• **Activity**: Extract all lines in the data that contain the word "gyration".

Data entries
*-*-*
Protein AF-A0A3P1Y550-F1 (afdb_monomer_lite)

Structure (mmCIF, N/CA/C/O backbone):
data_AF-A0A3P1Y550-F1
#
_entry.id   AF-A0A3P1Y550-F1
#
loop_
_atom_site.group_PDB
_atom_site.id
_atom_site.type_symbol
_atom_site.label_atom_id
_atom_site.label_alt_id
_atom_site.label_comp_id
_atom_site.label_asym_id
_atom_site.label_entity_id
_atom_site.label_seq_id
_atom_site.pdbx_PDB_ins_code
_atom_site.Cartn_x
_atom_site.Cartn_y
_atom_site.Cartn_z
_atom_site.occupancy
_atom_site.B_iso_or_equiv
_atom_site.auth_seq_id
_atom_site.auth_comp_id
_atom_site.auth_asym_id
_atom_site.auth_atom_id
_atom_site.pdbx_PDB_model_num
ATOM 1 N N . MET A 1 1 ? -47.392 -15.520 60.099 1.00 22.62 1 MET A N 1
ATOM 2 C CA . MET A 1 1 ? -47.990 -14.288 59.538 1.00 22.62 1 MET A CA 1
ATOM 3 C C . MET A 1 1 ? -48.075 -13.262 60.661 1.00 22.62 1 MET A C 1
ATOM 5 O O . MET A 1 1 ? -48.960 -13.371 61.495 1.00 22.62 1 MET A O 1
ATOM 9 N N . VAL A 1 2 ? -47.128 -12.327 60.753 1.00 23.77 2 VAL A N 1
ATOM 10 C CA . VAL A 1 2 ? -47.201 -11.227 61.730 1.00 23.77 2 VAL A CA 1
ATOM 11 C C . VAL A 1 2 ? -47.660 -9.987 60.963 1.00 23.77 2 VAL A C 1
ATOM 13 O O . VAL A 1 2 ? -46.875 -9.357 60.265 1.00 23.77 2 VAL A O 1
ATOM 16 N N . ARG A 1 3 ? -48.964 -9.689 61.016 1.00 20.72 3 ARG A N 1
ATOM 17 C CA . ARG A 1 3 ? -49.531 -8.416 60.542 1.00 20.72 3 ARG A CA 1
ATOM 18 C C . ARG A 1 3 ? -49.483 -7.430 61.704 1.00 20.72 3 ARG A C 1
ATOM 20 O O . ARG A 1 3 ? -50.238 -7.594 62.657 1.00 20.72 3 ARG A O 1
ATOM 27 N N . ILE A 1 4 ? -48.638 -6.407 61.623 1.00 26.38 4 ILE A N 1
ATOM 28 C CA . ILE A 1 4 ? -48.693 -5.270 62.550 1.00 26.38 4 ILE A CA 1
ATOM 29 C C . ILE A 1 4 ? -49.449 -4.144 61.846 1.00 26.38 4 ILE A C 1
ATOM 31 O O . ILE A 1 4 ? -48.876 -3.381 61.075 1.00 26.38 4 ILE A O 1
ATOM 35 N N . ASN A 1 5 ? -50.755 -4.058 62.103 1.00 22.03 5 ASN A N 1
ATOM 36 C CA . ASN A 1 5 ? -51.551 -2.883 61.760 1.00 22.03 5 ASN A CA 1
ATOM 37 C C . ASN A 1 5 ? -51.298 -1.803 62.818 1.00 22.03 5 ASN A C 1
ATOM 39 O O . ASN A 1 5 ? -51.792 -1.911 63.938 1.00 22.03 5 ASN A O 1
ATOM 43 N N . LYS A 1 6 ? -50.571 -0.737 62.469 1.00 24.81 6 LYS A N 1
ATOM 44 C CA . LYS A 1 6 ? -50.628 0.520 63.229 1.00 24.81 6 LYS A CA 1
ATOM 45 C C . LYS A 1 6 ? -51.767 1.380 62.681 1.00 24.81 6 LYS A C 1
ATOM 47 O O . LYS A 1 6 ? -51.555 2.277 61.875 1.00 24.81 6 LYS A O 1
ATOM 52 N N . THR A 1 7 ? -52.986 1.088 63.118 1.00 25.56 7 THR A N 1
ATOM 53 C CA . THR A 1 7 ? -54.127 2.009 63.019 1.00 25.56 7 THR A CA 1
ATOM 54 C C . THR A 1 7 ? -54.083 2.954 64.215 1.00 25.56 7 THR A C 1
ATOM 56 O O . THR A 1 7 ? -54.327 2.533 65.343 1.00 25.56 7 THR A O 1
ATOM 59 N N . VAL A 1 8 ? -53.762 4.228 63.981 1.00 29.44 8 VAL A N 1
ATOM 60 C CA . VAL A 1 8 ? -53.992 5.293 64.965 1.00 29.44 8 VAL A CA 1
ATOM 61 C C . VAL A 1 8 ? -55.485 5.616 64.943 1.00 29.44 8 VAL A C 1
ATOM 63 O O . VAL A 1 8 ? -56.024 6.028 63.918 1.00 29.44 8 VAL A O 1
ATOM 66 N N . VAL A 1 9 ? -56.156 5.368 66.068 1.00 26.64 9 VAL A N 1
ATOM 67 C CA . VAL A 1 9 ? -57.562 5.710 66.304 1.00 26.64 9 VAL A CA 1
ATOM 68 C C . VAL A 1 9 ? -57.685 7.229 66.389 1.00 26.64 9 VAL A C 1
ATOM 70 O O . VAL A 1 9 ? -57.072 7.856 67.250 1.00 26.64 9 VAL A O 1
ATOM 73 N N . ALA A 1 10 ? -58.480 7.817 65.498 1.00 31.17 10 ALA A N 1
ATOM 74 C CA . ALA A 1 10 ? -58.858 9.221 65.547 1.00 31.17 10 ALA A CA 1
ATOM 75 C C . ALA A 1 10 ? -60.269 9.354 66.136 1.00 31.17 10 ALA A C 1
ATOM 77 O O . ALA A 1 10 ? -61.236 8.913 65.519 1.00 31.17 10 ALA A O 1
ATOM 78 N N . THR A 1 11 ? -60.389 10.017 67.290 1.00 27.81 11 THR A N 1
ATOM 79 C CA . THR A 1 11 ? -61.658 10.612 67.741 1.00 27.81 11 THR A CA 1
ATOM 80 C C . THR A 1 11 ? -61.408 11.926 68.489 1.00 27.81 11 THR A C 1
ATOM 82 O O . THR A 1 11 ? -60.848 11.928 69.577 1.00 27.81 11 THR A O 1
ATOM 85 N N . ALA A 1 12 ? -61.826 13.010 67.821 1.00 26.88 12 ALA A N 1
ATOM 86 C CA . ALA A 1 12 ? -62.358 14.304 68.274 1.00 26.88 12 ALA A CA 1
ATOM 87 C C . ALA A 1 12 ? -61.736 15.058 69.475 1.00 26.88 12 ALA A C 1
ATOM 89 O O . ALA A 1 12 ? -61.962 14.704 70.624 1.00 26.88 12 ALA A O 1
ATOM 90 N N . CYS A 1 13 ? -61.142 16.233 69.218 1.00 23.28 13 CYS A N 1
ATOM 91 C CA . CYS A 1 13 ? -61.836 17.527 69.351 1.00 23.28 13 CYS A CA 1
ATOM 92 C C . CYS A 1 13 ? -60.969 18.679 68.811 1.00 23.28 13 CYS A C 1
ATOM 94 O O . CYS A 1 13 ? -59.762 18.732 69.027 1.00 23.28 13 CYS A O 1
*-*-*
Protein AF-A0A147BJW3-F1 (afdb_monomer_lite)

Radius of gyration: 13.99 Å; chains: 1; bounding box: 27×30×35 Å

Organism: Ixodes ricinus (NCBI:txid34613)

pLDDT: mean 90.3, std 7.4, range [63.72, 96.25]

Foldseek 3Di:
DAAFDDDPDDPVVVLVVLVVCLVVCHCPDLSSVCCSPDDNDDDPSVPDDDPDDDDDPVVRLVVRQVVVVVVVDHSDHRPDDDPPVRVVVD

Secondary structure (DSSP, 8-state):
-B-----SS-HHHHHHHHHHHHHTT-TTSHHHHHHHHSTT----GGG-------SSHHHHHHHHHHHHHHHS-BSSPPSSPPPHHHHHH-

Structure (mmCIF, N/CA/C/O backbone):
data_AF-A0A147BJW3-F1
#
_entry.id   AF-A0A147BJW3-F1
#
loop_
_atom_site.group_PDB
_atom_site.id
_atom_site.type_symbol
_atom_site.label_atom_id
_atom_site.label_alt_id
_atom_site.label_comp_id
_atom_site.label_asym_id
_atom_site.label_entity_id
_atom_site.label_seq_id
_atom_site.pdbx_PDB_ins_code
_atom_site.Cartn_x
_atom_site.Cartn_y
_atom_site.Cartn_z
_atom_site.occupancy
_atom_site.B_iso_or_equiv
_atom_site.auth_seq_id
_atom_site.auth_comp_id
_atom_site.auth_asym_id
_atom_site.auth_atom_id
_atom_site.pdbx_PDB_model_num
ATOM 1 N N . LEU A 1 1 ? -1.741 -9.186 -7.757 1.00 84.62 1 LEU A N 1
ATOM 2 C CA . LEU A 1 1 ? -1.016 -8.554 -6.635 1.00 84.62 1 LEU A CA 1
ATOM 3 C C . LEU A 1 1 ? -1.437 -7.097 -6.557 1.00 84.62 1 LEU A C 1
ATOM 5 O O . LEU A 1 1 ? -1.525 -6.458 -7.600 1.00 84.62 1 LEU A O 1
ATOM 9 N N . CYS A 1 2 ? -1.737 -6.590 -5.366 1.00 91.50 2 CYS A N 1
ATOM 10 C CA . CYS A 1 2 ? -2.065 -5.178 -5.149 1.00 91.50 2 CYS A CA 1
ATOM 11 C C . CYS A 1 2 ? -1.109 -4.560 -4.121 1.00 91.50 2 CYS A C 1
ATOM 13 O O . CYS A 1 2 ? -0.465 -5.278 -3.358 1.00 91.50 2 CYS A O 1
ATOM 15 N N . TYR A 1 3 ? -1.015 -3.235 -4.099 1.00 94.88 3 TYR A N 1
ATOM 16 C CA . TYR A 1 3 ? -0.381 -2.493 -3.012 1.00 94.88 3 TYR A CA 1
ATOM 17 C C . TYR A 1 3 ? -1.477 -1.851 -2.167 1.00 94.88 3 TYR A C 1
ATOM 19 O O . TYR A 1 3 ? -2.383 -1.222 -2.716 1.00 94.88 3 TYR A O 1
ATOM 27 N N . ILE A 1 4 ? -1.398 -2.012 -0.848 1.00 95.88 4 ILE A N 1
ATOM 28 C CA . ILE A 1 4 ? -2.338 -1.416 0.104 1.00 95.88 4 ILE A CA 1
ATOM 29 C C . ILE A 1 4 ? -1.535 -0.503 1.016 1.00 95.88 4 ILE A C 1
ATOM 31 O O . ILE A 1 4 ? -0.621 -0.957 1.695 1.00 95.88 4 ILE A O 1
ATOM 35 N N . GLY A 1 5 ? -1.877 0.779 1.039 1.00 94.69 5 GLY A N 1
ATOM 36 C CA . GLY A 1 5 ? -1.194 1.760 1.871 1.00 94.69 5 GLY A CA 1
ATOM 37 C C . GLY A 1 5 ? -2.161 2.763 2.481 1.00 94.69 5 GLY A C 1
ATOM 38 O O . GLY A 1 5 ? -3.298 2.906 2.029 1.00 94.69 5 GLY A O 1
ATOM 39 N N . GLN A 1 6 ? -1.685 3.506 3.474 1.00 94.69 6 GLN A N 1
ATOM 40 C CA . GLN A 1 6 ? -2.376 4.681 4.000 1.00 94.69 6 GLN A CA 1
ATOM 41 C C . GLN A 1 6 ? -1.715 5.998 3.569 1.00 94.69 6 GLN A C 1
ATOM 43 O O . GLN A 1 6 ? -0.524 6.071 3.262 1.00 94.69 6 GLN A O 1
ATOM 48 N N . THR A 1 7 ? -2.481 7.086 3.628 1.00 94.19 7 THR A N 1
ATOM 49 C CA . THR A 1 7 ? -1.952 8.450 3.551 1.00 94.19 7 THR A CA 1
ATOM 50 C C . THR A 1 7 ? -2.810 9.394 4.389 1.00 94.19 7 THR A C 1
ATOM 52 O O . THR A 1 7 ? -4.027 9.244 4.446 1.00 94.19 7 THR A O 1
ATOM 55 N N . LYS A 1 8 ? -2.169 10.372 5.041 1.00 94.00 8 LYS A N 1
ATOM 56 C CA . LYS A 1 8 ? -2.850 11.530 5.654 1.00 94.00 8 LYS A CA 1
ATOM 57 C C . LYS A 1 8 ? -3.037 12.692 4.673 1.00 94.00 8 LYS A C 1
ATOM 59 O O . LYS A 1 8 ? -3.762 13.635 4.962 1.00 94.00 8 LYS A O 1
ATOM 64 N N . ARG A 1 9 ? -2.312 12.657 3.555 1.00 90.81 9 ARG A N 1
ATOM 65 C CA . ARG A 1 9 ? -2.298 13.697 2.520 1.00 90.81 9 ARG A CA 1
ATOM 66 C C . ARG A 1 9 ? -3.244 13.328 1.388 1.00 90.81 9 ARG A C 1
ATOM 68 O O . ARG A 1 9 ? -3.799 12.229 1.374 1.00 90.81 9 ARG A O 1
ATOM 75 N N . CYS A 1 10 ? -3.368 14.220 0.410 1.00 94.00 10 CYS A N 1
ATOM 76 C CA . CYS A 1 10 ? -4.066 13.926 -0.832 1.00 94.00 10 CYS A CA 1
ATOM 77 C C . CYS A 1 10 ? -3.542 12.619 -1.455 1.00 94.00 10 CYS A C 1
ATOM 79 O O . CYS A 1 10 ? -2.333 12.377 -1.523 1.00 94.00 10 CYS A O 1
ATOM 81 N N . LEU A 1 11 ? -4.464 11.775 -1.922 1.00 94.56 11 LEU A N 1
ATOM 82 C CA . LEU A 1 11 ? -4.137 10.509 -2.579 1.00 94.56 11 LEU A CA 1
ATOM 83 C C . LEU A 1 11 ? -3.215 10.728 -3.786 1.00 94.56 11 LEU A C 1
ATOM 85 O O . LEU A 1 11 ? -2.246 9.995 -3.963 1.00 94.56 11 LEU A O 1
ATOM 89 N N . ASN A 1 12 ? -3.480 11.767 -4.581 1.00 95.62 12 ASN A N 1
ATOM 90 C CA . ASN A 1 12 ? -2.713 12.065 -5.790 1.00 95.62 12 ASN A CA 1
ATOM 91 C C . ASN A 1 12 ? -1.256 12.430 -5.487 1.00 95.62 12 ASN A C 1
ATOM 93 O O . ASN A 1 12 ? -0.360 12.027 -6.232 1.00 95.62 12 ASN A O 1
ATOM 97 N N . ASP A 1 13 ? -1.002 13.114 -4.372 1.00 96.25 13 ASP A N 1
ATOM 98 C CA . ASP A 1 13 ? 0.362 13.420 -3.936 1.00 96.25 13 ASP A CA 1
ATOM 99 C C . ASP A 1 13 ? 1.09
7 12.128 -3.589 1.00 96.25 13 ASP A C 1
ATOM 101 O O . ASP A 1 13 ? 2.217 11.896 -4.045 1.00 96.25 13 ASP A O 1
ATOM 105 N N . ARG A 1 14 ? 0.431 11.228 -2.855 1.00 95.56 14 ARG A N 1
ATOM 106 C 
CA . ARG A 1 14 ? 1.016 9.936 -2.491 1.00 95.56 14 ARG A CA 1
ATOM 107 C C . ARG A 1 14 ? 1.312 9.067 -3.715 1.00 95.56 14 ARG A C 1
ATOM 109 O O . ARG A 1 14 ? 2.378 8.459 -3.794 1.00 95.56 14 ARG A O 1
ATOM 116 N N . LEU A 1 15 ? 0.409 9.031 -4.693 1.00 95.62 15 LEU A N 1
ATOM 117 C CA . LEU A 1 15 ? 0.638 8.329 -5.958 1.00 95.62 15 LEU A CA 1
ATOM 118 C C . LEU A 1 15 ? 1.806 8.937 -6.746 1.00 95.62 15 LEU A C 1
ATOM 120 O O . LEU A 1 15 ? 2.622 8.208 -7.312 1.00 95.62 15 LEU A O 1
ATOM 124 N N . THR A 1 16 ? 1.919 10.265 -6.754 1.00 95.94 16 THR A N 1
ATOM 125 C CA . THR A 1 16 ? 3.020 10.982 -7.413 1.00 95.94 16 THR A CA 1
*-*-*
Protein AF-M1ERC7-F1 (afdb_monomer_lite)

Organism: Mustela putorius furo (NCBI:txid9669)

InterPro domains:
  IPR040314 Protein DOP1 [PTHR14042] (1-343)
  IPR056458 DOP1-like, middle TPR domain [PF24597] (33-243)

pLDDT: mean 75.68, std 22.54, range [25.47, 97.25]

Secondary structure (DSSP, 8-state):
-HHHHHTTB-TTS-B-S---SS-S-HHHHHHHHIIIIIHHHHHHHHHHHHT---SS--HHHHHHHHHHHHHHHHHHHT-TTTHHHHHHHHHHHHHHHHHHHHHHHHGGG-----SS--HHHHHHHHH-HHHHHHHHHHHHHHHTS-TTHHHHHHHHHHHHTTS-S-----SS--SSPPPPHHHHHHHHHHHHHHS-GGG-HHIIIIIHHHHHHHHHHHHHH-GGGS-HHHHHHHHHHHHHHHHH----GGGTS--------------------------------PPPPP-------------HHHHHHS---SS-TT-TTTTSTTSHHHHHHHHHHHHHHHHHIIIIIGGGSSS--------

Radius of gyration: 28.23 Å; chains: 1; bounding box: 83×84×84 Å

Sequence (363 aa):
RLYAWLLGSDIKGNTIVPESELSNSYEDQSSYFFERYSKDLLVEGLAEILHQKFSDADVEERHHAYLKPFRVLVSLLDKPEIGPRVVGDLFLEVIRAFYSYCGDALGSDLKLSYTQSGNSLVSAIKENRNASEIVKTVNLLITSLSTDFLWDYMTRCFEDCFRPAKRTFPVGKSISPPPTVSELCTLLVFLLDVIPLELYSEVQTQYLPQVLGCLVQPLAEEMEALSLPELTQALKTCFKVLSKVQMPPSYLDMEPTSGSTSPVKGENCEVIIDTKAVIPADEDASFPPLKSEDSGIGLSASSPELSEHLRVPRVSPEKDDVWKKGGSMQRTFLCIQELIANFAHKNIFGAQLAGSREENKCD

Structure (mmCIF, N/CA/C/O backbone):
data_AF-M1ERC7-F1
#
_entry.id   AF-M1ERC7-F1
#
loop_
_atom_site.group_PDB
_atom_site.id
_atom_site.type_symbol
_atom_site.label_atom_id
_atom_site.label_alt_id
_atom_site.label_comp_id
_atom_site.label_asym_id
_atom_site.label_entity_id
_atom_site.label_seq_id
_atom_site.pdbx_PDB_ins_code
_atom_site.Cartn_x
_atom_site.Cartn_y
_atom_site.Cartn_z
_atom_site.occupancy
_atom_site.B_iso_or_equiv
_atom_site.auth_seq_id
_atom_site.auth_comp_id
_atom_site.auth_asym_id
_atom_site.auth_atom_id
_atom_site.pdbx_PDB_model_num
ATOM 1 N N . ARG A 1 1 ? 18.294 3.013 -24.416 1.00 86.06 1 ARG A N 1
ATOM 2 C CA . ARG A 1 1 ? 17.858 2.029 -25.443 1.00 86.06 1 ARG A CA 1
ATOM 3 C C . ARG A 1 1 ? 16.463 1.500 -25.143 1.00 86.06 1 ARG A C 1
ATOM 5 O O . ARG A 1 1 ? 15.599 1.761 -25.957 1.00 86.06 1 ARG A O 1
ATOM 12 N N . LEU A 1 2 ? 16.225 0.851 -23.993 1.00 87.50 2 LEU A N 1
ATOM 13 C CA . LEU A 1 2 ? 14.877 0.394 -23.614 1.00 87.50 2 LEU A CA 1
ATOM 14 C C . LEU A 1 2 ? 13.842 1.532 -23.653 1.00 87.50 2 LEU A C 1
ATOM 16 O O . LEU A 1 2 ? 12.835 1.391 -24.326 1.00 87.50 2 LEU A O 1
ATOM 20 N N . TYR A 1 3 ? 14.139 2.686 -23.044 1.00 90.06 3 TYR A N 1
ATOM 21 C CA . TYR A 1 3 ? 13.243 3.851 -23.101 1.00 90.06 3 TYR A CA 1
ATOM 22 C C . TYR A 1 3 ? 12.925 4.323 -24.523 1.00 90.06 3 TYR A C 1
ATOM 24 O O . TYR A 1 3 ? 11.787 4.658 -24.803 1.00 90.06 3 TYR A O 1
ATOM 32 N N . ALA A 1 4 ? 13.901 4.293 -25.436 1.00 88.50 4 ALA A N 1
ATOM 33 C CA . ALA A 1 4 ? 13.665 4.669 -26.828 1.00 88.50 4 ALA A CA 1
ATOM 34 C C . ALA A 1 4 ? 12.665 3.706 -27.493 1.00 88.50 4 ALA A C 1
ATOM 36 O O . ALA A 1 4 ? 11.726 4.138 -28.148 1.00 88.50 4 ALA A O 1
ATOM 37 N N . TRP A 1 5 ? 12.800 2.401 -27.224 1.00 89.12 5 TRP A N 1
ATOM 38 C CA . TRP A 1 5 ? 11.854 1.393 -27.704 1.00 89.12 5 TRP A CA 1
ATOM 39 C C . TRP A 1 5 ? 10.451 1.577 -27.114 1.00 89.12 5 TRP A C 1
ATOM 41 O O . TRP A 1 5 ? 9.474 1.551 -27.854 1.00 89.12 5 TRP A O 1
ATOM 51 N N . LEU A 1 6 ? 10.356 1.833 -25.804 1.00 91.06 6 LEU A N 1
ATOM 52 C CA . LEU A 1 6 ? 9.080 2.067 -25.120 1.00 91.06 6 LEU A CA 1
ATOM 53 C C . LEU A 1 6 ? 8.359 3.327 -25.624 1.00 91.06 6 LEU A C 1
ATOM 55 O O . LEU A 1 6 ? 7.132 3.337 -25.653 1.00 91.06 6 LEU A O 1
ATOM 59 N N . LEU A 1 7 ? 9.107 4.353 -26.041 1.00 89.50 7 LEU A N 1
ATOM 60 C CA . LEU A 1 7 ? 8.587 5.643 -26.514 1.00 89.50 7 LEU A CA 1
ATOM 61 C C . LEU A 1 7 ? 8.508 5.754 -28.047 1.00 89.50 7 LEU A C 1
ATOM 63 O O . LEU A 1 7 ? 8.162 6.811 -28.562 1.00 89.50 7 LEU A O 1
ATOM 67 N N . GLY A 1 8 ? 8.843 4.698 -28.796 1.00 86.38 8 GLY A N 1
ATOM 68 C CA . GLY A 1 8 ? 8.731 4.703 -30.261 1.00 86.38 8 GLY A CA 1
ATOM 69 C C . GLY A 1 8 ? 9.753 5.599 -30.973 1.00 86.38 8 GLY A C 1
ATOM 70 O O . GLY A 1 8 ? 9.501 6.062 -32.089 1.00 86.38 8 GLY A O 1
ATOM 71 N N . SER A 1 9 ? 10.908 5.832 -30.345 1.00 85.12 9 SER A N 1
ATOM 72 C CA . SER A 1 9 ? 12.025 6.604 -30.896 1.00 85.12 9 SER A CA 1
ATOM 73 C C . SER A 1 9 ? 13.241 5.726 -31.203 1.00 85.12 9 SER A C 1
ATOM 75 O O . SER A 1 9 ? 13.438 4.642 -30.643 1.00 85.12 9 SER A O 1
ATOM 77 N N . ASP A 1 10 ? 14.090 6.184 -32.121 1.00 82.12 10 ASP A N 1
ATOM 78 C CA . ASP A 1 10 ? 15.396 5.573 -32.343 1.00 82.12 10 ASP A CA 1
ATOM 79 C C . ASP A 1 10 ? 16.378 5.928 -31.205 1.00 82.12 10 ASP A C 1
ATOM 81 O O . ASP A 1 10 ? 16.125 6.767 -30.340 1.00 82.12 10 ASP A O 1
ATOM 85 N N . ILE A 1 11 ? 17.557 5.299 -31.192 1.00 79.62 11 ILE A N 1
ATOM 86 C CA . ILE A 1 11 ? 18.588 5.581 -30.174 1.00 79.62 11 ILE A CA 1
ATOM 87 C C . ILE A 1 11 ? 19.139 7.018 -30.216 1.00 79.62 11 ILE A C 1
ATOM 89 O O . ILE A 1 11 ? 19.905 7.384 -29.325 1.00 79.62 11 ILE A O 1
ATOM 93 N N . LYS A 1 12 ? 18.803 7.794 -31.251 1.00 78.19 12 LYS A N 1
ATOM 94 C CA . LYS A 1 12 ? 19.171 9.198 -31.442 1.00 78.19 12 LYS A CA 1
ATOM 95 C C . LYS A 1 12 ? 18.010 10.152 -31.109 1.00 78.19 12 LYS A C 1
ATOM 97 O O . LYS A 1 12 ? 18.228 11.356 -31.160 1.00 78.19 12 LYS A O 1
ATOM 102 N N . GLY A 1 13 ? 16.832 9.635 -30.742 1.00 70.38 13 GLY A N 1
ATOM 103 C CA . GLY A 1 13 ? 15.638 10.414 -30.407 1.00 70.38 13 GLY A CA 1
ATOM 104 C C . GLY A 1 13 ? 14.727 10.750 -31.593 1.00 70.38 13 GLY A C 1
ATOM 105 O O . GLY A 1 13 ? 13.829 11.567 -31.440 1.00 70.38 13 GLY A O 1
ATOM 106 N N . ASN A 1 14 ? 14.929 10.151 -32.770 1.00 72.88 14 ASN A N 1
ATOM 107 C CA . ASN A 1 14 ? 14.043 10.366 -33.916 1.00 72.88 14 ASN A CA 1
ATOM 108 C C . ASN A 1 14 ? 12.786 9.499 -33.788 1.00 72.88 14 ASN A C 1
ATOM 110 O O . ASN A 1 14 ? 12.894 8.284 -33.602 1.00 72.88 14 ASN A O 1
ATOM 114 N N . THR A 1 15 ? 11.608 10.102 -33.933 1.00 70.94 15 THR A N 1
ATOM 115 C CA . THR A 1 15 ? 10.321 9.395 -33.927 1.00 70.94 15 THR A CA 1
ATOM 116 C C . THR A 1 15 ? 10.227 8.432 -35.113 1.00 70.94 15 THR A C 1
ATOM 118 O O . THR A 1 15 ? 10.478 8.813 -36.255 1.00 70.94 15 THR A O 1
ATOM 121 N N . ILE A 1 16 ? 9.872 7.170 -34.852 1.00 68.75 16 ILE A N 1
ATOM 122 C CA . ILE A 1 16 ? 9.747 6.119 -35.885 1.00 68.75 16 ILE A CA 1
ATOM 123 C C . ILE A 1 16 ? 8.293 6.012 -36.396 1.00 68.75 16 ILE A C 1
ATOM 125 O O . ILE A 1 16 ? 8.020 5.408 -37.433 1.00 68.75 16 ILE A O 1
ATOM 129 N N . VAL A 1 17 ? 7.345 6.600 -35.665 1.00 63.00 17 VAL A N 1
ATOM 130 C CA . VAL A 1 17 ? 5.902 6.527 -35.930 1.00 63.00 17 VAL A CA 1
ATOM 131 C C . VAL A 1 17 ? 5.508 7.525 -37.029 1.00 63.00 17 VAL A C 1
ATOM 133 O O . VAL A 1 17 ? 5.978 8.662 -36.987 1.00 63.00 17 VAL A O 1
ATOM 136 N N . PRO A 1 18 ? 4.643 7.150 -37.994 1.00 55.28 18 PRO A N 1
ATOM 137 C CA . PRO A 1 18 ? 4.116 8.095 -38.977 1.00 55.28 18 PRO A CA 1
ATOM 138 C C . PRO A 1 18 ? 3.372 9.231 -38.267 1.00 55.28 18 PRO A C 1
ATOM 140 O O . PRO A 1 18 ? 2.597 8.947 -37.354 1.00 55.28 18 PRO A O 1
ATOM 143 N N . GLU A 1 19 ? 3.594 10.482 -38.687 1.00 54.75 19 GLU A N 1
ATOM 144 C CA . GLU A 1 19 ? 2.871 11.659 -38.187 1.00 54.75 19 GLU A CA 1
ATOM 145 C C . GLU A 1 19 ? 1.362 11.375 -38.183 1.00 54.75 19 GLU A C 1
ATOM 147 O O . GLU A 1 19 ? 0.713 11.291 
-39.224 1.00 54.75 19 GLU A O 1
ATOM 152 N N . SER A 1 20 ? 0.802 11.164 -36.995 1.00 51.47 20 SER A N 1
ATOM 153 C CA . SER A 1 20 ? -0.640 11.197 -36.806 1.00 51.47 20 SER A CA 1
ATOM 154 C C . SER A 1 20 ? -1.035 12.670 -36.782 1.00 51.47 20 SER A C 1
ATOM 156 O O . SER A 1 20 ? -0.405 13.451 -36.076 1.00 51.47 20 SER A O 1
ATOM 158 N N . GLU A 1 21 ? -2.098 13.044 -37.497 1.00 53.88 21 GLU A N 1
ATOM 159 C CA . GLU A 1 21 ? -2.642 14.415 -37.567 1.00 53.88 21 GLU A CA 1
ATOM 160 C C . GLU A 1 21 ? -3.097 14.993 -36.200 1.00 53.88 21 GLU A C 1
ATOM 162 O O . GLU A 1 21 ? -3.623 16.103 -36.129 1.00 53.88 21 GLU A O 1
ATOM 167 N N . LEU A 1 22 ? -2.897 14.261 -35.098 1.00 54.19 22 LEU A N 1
*-*-*
• **Finished exercise**:
Radius of gyration: 13.99 Å; chains: 1; bounding box: 27×30×35 Å
Radius of gyration: 28.23 Å; chains: 1; bounding box: 83×84×84 Å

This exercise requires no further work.